**WHAT THIS TASK INVOLVES**
Using the data below, transcribe exactly everything from the line that contains "ATOM 180 N N" down to the line that contains "ATOM 199 C CA". Include both of those lines and none of the pictures.
+++ PROVIDED DATA +++
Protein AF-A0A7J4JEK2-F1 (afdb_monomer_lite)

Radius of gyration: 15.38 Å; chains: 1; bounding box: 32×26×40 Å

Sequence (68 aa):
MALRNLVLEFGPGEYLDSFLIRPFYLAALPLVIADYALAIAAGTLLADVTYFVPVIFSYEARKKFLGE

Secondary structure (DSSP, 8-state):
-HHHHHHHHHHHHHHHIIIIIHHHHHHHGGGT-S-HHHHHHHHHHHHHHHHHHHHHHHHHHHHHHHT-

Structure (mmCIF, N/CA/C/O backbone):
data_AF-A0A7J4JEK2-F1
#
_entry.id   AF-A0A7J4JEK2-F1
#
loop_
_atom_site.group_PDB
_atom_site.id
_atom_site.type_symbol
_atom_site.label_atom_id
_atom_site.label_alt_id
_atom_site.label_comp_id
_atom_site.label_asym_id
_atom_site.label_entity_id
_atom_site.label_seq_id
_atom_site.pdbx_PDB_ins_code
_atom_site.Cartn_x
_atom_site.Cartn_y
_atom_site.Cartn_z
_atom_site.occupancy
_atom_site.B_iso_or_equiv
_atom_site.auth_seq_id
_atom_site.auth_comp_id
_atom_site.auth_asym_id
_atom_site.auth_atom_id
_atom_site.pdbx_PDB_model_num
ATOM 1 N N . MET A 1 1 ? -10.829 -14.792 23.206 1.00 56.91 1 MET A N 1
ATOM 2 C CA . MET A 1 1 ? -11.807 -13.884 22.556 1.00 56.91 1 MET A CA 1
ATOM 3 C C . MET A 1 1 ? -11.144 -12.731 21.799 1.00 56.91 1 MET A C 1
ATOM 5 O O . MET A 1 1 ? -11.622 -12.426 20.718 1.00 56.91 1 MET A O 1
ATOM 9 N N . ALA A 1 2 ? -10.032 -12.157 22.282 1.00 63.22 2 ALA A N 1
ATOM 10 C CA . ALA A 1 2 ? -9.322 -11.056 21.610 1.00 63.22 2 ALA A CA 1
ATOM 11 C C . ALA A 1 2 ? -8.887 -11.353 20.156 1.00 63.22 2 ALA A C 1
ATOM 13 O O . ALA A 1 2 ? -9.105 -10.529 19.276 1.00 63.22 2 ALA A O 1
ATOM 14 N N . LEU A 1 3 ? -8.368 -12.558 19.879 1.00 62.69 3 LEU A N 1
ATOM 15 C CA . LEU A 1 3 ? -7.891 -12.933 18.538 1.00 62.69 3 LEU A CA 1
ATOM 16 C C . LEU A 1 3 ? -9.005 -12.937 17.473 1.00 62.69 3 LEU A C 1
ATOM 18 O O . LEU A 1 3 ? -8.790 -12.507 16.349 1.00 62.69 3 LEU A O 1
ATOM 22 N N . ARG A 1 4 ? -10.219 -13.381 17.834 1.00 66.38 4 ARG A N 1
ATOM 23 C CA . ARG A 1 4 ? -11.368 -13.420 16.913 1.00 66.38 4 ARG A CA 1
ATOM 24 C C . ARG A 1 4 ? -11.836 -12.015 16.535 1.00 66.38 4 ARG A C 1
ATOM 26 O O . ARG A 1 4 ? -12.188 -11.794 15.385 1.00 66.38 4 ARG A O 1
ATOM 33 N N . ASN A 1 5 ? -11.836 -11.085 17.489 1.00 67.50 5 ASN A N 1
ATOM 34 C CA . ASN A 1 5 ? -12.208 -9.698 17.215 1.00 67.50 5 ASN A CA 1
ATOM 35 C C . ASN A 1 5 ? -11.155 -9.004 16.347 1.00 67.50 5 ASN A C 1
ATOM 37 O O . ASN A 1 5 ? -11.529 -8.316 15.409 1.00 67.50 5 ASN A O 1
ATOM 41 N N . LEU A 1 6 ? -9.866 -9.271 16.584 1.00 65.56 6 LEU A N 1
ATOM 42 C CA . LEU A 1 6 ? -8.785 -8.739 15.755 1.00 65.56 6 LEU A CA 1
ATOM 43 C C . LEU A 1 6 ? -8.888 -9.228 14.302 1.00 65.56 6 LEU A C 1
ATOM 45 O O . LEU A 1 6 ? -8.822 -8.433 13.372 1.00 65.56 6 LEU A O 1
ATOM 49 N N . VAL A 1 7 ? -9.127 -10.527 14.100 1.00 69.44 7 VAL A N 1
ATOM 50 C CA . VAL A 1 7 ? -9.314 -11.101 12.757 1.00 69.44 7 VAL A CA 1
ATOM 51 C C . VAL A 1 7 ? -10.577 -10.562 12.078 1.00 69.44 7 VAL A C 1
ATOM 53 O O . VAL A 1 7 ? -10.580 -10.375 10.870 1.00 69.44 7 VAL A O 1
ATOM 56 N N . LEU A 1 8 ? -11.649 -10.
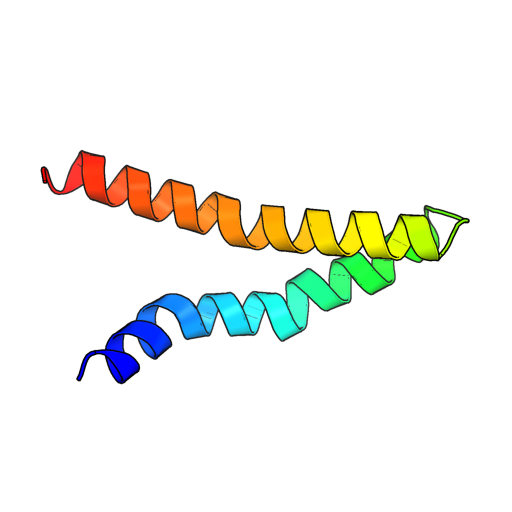278 12.820 1.00 68.19 8 LEU A N 1
ATOM 57 C CA . LEU A 1 8 ? -12.863 -9.695 12.239 1.00 68.19 8 LEU A CA 1
ATOM 58 C C . LEU A 1 8 ? -12.711 -8.203 11.906 1.00 68.19 8 LEU A C 1
ATOM 60 O O . LEU A 1 8 ? -13.279 -7.758 10.913 1.00 68.19 8 LEU A O 1
ATOM 64 N N . GLU A 1 9 ? -11.958 -7.438 12.702 1.00 70.25 9 GLU A N 1
ATOM 65 C CA . GLU A 1 9 ? -11.721 -6.010 12.450 1.00 70.25 9 GLU A CA 1
ATOM 66 C C . GLU A 1 9 ? -10.680 -5.766 11.353 1.00 70.25 9 GLU A C 1
ATOM 68 O O . GLU A 1 9 ? -10.889 -4.901 10.507 1.00 70.25 9 GLU A O 1
ATOM 73 N N . PHE A 1 10 ? -9.588 -6.534 11.330 1.00 71.50 10 PHE A N 1
ATOM 74 C CA . PHE A 1 10 ? -8.480 -6.321 10.392 1.00 71.50 10 PHE A CA 1
ATOM 75 C C . PHE A 1 10 ? -8.468 -7.307 9.221 1.00 71.50 10 PHE A C 1
ATOM 77 O O . PHE A 1 10 ? -7.946 -6.980 8.161 1.00 71.50 10 PHE A O 1
ATOM 84 N N . GLY A 1 11 ? -9.086 -8.483 9.354 1.00 77.56 11 GLY A N 1
ATOM 85 C CA . GLY A 1 11 ? -9.057 -9.534 8.329 1.00 77.56 11 GLY A CA 1
ATOM 86 C C . GLY A 1 11 ? -9.640 -9.137 6.969 1.00 77.56 11 GLY A C 1
ATOM 87 O O . GLY A 1 11 ? -9.030 -9.475 5.958 1.00 77.56 11 GLY A O 1
ATOM 88 N N . PRO A 1 12 ? -10.764 -8.398 6.881 1.00 79.38 12 PRO A N 1
ATOM 89 C CA . PRO A 1 12 ? -11.262 -7.917 5.592 1.00 79.38 12 PRO A CA 1
ATOM 90 C C . PRO A 1 12 ? -10.287 -6.945 4.919 1.00 79.38 12 PRO A C 1
ATOM 92 O O . PRO A 1 12 ? -10.086 -7.013 3.709 1.00 79.38 12 PRO A O 1
ATOM 95 N N . GLY A 1 13 ? -9.659 -6.066 5.705 1.00 83.19 13 GLY A N 1
ATOM 96 C CA . GLY A 1 13 ? -8.655 -5.129 5.209 1.00 83.19 13 GLY A CA 1
ATOM 97 C C . GLY A 1 13 ? -7.389 -5.845 4.746 1.00 83.19 13 GLY A C 1
ATOM 98 O O . GLY A 1 13 ? -6.895 -5.570 3.660 1.00 83.19 13 GLY A O 1
ATOM 99 N N . GLU A 1 14 ? -6.897 -6.794 5.536 1.00 84.19 14 GLU A N 1
ATOM 100 C CA . GLU A 1 14 ? -5.697 -7.573 5.227 1.00 84.19 14 GLU A CA 1
ATOM 101 C C . GLU A 1 14 ? -5.896 -8.483 4.008 1.00 84.19 14 GLU A C 1
ATOM 103 O O . GLU A 1 14 ? -4.986 -8.650 3.194 1.00 84.19 14 GLU A O 1
ATOM 108 N N . TYR A 1 15 ? -7.107 -9.020 3.826 1.00 87.50 15 TYR A N 1
ATOM 109 C CA . TYR A 1 15 ? -7.469 -9.768 2.625 1.00 87.50 15 TYR A CA 1
ATOM 110 C C . TYR A 1 15 ? -7.465 -8.873 1.381 1.00 87.50 15 TYR A C 1
ATOM 112 O O . TYR A 1 15 ? -6.874 -9.233 0.363 1.00 87.50 15 TYR A O 1
ATOM 120 N N . LEU A 1 16 ? -8.078 -7.688 1.457 1.00 87.12 16 LEU A N 1
ATOM 121 C CA . LEU A 1 16 ? -8.039 -6.711 0.365 1.00 87.12 16 LEU A CA 1
ATOM 122 C C . LEU A 1 16 ? -6.603 -6.277 0.058 1.00 87.12 16 LEU A C 1
ATOM 124 O O . LEU A 1 16 ? -6.235 -6.174 -1.112 1.00 87.12 16 LEU A O 1
ATOM 128 N N . ASP A 1 17 ? -5.779 -6.070 1.081 1.00 88.38 17 ASP A N 1
ATOM 129 C CA . ASP A 1 17 ? -4.388 -5.684 0.889 1.00 88.38 17 ASP A CA 1
ATOM 130 C C . ASP A 1 17 ? -3.578 -6.781 0.188 1.00 88.38 17 ASP A C 1
ATOM 132 O O . ASP A 1 17 ? -2.974 -6.546 -0.861 1.00 88.38 17 ASP A O 1
ATOM 136 N N . SER A 1 18 ? -3.646 -8.005 0.709 1.00 88.19 18 SER A N 1
ATOM 137 C CA . SER A 1 18 ? -2.852 -9.138 0.224 1.00 88.19 18 SER A CA 1
ATOM 138 C C . SER A 1 18 ? -3.241 -9.586 -1.185 1.00 88.19 18 SER A C 1
ATOM 140 O O . SER A 1 18 ? -2.376 -10.013 -1.949 1.00 88.19 18 SER A O 1
ATOM 142 N N . PHE A 1 19 ? -4.528 -9.505 -1.545 1.00 91.56 19 PHE A N 1
ATOM 143 C CA . PHE A 1 19 ? -5.029 -10.007 -2.830 1.00 91.56 19 PHE A CA 1
ATOM 144 C C . PHE A 1 19 ? -5.235 -8.929 -3.893 1.00 91.56 19 PHE A C 1
ATOM 146 O O . PHE A 1 19 ? -5.207 -9.256 -5.079 1.00 91.56 19 PHE A O 1
ATOM 153 N N . LEU A 1 20 ? -5.446 -7.668 -3.508 1.00 93.12 20 LEU A N 1
ATOM 154 C CA . LEU A 1 20 ? -5.735 -6.593 -4.459 1.00 93.12 20 LEU A CA 1
ATOM 155 C C . LEU A 1 20 ? -4.696 -5.481 -4.395 1.00 93.12 20 LEU A C 1
ATOM 157 O O . LEU A 1 20 ? -4.044 -5.227 -5.402 1.00 93.12 20 LEU A O 1
ATOM 161 N N . ILE A 1 21 ? -4.514 -4.836 -3.240 1.00 92.56 21 ILE A N 1
ATOM 162 C CA . ILE A 1 21 ? -3.704 -3.610 -3.137 1.00 92.56 21 ILE A CA 1
ATOM 163 C C . ILE A 1 21 ? -2.235 -3.905 -3.456 1.00 92.56 21 ILE A C 1
ATOM 165 O O . ILE A 1 21 ? -1.653 -3.299 -4.359 1.00 92.56 21 ILE A O 1
ATOM 169 N N . ARG A 1 22 ? -1.636 -4.869 -2.757 1.00 93.75 22 ARG A N 1
ATOM 170 C CA . ARG A 1 22 ? -0.214 -5.200 -2.883 1.00 93.75 22 ARG A CA 1
ATOM 171 C C . ARG A 1 22 ? 0.116 -5.806 -4.256 1.00 93.75 22 ARG A C 1
ATOM 173 O O . ARG A 1 22 ? 1.048 -5.308 -4.892 1.00 93.75 22 ARG A O 1
ATOM 180 N N . PRO A 1 23 ? -0.655 -6.778 -4.791 1.00 94.44 23 PRO A N 1
ATOM 181 C CA . PRO A 1 23 ? -0.450 -7.271 -6.153 1.00 94.44 23 PRO A CA 1
ATOM 182 C C . PRO A 1 23 ? -0.630 -6.186 -7.218 1.00 94.44 23 PRO A C 1
ATOM 184 O O . PRO A 1 23 ? 0.143 -6.146 -8.171 1.00 94.44 23 PRO A O 1
ATOM 187 N N . PHE A 1 24 ? -1.596 -5.277 -7.049 1.00 95.50 24 PHE A N 1
ATOM 188 C CA . PHE A
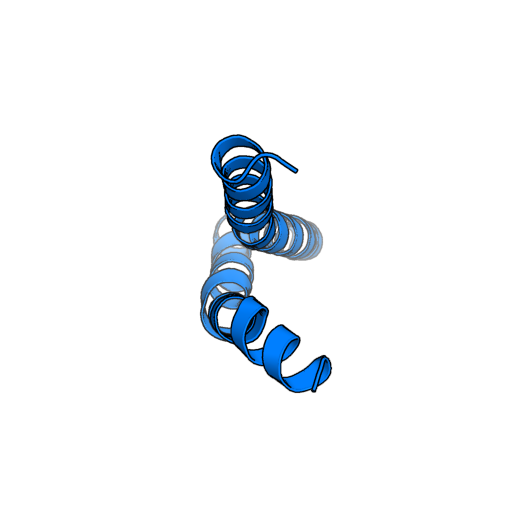 1 24 ? -1.807 -4.166 -7.975 1.00 95.50 24 PHE A CA 1
ATOM 189 C C . PHE A 1 24 ? -0.585 -3.247 -8.045 1.00 95.50 24 PHE A C 1
ATOM 191 O O . PHE A 1 24 ? -0.061 -3.027 -9.134 1.00 95.50 24 PHE A O 1
ATOM 198 N N . TYR A 1 25 ? -0.083 -2.747 -6.911 1.00 95.25 25 TYR A N 1
ATOM 199 C CA . TYR A 1 25 ? 1.063 -1.832 -6.918 1.00 95.25 25 TYR A CA 1
ATOM 200 C C . TYR A 1 25 ? 2.359 -2.507 -7.366 1.00 95.25 25 TYR A C 1
ATOM 202 O O . TYR A 1 25 ? 3.111 -1.917 -8.142 1.00 95.25 25 TYR A O 1
ATOM 210 N N . LEU A 1 26 ? 2.607 -3.746 -6.933 1.00 95.25 26 LEU A N 1
ATOM 211 C CA . LEU A 1 26 ? 3.804 -4.490 -7.329 1.00 95.25 26 LEU A CA 1
ATOM 212 C C . LEU A 1 26 ? 3.781 -4.922 -8.799 1.00 95.25 26 LEU A C 1
ATOM 214 O O . LEU A 1 26 ? 4.847 -5.094 -9.379 1.00 95.25 26 LEU A O 1
ATOM 218 N N . ALA A 1 27 ? 2.607 -5.070 -9.418 1.00 94.94 27 ALA A N 1
ATOM 219 C CA . ALA A 1 27 ? 2.496 -5.317 -10.855 1.00 94.94 27 ALA A CA 1
ATOM 220 C C . ALA A 1 27 ? 2.517 -4.020 -11.678 1.00 94.94 27 ALA A C 1
ATOM 222 O O . ALA A 1 27 ? 3.110 -3.988 -12.752 1.00 94.94 27 ALA A O 1
ATOM 223 N N . ALA A 1 28 ? 1.889 -2.948 -11.187 1.00 95.69 28 ALA A N 1
ATOM 224 C CA . ALA A 1 28 ? 1.748 -1.695 -11.922 1.00 95.69 28 ALA A CA 1
ATOM 225 C C . ALA A 1 28 ? 3.027 -0.848 -11.911 1.00 95.69 28 ALA A C 1
ATOM 227 O O . ALA A 1 28 ? 3.386 -0.274 -12.938 1.00 95.69 28 ALA A O 1
ATOM 228 N N . LEU A 1 29 ? 3.736 -0.761 -10.780 1.00 94.50 29 LEU A N 1
ATOM 229 C CA . LEU A 1 29 ? 4.905 0.118 -10.666 1.00 94.50 29 LEU A CA 1
ATOM 230 C C . LEU A 1 29 ? 6.087 -0.290 -11.557 1.00 94.50 29 LEU A C 1
ATOM 232 O O . LEU A 1 29 ? 6.692 0.608 -12.146 1.00 94.50 29 LEU A O 1
ATOM 236 N N . PRO A 1 30 ? 6.397 -1.585 -11.750 1.00 95.75 30 PRO A N 1
ATOM 237 C CA . PRO A 1 30 ? 7.426 -1.990 -12.707 1.00 95.75 30 PRO A CA 1
ATOM 238 C C . PRO A 1 30 ? 7.117 -1.620 -14.166 1.00 95.75 30 PRO A C 1
ATOM 240 O O . PRO A 1 30 ? 8.025 -1.615 -14.990 1.00 95.75 30 PRO A O 1
ATOM 243 N N . LEU A 1 31 ? 5.861 -1.297 -14.511 1.00 95.94 31 LEU A N 1
ATOM 244 C CA . LEU A 1 31 ? 5.495 -0.848 -15.864 1.00 95.94 31 LEU A CA 1
ATOM 245 C C . LEU A 1 31 ? 5.879 0.613 -16.128 1.00 95.94 31 LEU A C 1
ATOM 247 O O . LEU A 1 31 ? 5.948 1.027 -17.283 1.00 95.94 31 LEU A O 1
ATOM 251 N N . VAL A 1 32 ? 6.099 1.401 -15.072 1.00 95.88 32 VAL A N 1
ATOM 252 C CA . VAL A 1 32 ? 6.371 2.845 -15.159 1.00 95.88 32 VAL A CA 1
ATOM 253 C C . VAL A 1 32 ? 7.737 3.235 -14.592 1.00 95.88 32 VAL A C 1
ATOM 255 O O . VAL A 1 32 ? 8.278 4.271 -14.971 1.00 95.88 32 VAL A O 1
ATOM 258 N N . ILE A 1 33 ? 8.322 2.409 -13.719 1.00 95.06 33 ILE A N 1
ATOM 259 C CA . ILE A 1 33 ? 9.665 2.587 -13.161 1.00 95.06 33 ILE A CA 1
ATOM 260 C C . ILE A 1 33 ? 10.576 1.504 -13
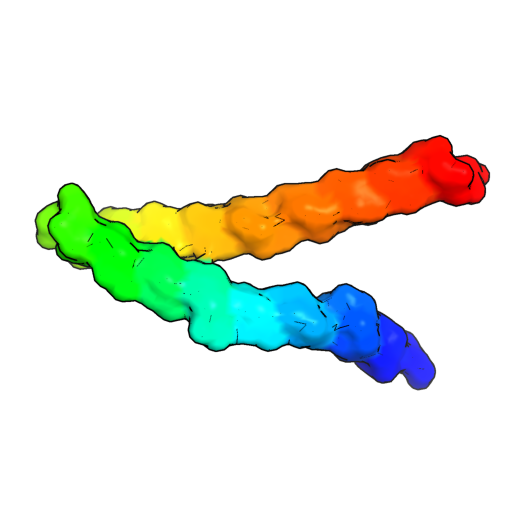.747 1.00 95.06 33 ILE A C 1
ATOM 262 O O . ILE A 1 33 ? 10.374 0.318 -13.505 1.00 95.06 33 ILE A O 1
ATOM 266 N N . ALA A 1 34 ? 11.600 1.922 -14.494 1.00 94.25 34 ALA A N 1
ATOM 267 C CA . ALA A 1 34 ? 12.541 1.002 -15.138 1.00 94.25 34 ALA A CA 1
ATOM 268 C C . ALA A 1 34 ? 13.445 0.254 -14.139 1.00 94.25 34 ALA A C 1
ATOM 270 O O . ALA A 1 34 ? 13.854 -0.876 -14.400 1.00 94.25 34 ALA A O 1
ATOM 271 N N . ASP A 1 35 ? 13.763 0.878 -13.000 1.00 96.44 35 ASP A N 1
ATOM 272 C CA . ASP A 1 35 ? 14.515 0.232 -11.925 1.00 96.44 35 ASP A CA 1
ATOM 273 C C . ASP A 1 35 ? 13.585 -0.653 -11.086 1.00 96.44 35 ASP A C 1
ATOM 275 O O . ASP A 1 35 ? 12.707 -0.172 -10.367 1.00 96.44 35 ASP A O 1
ATOM 279 N N . TYR A 1 36 ? 13.790 -1.965 -11.172 1.00 94.62 36 TYR A N 1
ATOM 280 C CA . TYR A 1 36 ? 12.929 -2.944 -10.514 1.00 94.62 36 TYR A CA 1
ATOM 281 C C . TYR A 1 36 ? 12.980 -2.863 -8.980 1.00 94.62 36 TYR A C 1
ATOM 283 O O . TYR A 1 36 ? 11.962 -3.065 -8.315 1.00 94.62 36 TYR A O 1
ATOM 291 N N . ALA A 1 37 ? 14.138 -2.531 -8.400 1.00 96.50 37 ALA A N 1
ATOM 292 C CA . ALA A 1 37 ? 14.278 -2.395 -6.954 1.00 96.50 37 ALA A CA 1
ATOM 293 C C . ALA A 1 37 ? 13.523 -1.159 -6.452 1.00 96.50 37 ALA A C 1
ATOM 295 O O . ALA A 1 37 ? 12.783 -1.239 -5.468 1.00 96.50 37 ALA A O 1
ATOM 296 N N . LEU A 1 38 ? 13.643 -0.038 -7.168 1.00 96.19 38 LEU A N 1
ATOM 297 C CA . LEU A 1 38 ? 12.891 1.180 -6.881 1.00 96.19 38 LEU A CA 1
ATOM 298 C C . LEU A 1 38 ? 11.384 0.961 -7.065 1.00 96.19 38 LEU A C 1
ATOM 300 O O . LEU A 1 38 ? 10.598 1.425 -6.241 1.00 96.19 38 LEU A O 1
ATOM 304 N N . ALA A 1 39 ? 10.981 0.223 -8.101 1.00 95.06 39 ALA A N 1
ATOM 305 C CA . ALA A 1 39 ? 9.585 -0.109 -8.365 1.00 95.06 39 ALA A CA 1
ATOM 306 C C . ALA A 1 39 ? 8.959 -0.930 -7.229 1.00 95.06 39 ALA A C 1
ATOM 308 O O . ALA A 1 39 ? 7.865 -0.602 -6.770 1.00 95.06 39 ALA A O 1
ATOM 309 N N . ILE A 1 40 ? 9.657 -1.959 -6.733 1.00 96.12 40 ILE A N 1
ATOM 310 C CA . ILE A 1 40 ? 9.192 -2.761 -5.592 1.00 96.12 40 ILE A CA 1
ATOM 311 C C . ILE A 1 40 ? 9.144 -1.922 -4.316 1.00 96.12 40 ILE A C 1
ATOM 313 O O . ILE A 1 40 ? 8.153 -1.988 -3.587 1.00 96.12 40 ILE A O 1
ATOM 317 N N . ALA A 1 41 ? 10.183 -1.130 -4.039 1.00 97.12 41 ALA A N 1
ATOM 318 C CA . ALA A 1 41 ? 10.232 -0.296 -2.841 1.00 97.12 41 ALA A CA 1
ATOM 319 C C . ALA A 1 41 ? 9.070 0.709 -2.820 1.00 97.12 41 ALA A C 1
ATOM 321 O O . ALA A 1 41 ? 8.338 0.796 -1.834 1.00 97.12 41 ALA A O 1
ATOM 322 N N . ALA A 1 42 ? 8.849 1.410 -3.934 1.00 96.31 42 ALA A N 1
ATOM 323 C CA . ALA A 1 42 ? 7.744 2.348 -4.077 1.00 96.3
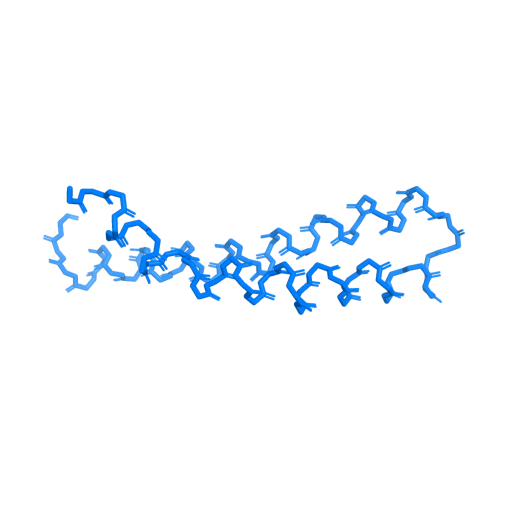1 42 ALA A CA 1
ATOM 324 C C . ALA A 1 42 ? 6.379 1.642 -4.046 1.00 96.31 42 ALA A C 1
ATOM 326 O O . ALA A 1 42 ? 5.465 2.121 -3.382 1.00 96.31 42 ALA A O 1
ATOM 327 N N . GLY A 1 43 ? 6.236 0.490 -4.707 1.00 95.44 43 GLY A N 1
ATOM 328 C CA . GLY A 1 43 ? 4.983 -0.265 -4.730 1.00 95.44 43 GLY A CA 1
ATOM 329 C C . GLY A 1 43 ? 4.591 -0.799 -3.353 1.00 95.44 43 GLY A C 1
ATOM 330 O O . GLY A 1 43 ? 3.427 -0.719 -2.972 1.00 95.44 43 GLY A O 1
ATOM 331 N N . THR A 1 44 ? 5.569 -1.264 -2.575 1.00 94.50 44 THR A N 1
ATOM 332 C CA . THR A 1 44 ? 5.360 -1.700 -1.187 1.00 94.50 44 THR A CA 1
ATOM 333 C C . THR A 1 44 ? 4.908 -0.531 -0.316 1.00 94.50 44 THR A C 1
ATOM 335 O O . THR A 1 44 ? 3.900 -0.640 0.376 1.00 94.50 44 THR A O 1
ATOM 338 N N . LEU A 1 45 ? 5.589 0.616 -0.417 1.00 95.69 45 LEU A N 1
ATOM 339 C CA . LEU A 1 45 ? 5.253 1.806 0.364 1.00 95.69 45 LEU A CA 1
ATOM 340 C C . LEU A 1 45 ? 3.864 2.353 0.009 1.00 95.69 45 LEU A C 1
+++
**ANSWER TO THIS TASK**
ATOM 180 N N . PRO A 1 23 ? -0.655 -6.778 -4.791 1.00 94.44 23 PRO A N 1
ATOM 181 C CA . PRO A 1 23 ? -0.450 -7.271 -6.153 1.00 94.44 23 PRO A CA 1
ATOM 182 C C . PRO A 1 23 ? -0.630 -6.186 -7.218 1.00 94.44 23 PRO A C 1
ATOM 184 O O . PRO A 1 23 ? 0.143 -6.146 -8.171 1.00 94.44 23 PRO A O 1
ATOM 187 N N . PHE A 1 24 ? -1.596 -5.277 -7.049 1.00 95.50 24 PHE A N 1
ATOM 188 C CA . PHE A
 1 24 ? -1.807 -4.166 -7.975 1.00 95.50 24 PHE A CA 1
ATOM 189 C C . PHE A 1 24 ? -0.585 -3.247 -8.045 1.00 95.50 24 PHE A C 1
ATOM 191 O O . PHE A 1 24 ? -0.061 -3.027 -9.134 1.00 95.50 24 PHE A O 1
ATOM 198 N N . TYR A 1 25 ? -0.083 -2.747 -6.911 1.00 95.25 25 TYR A N 1
ATOM 199 C CA . TYR A 1 25 ? 1.063 -1.832 -6.918 1.00 95.25 25 TYR A CA 1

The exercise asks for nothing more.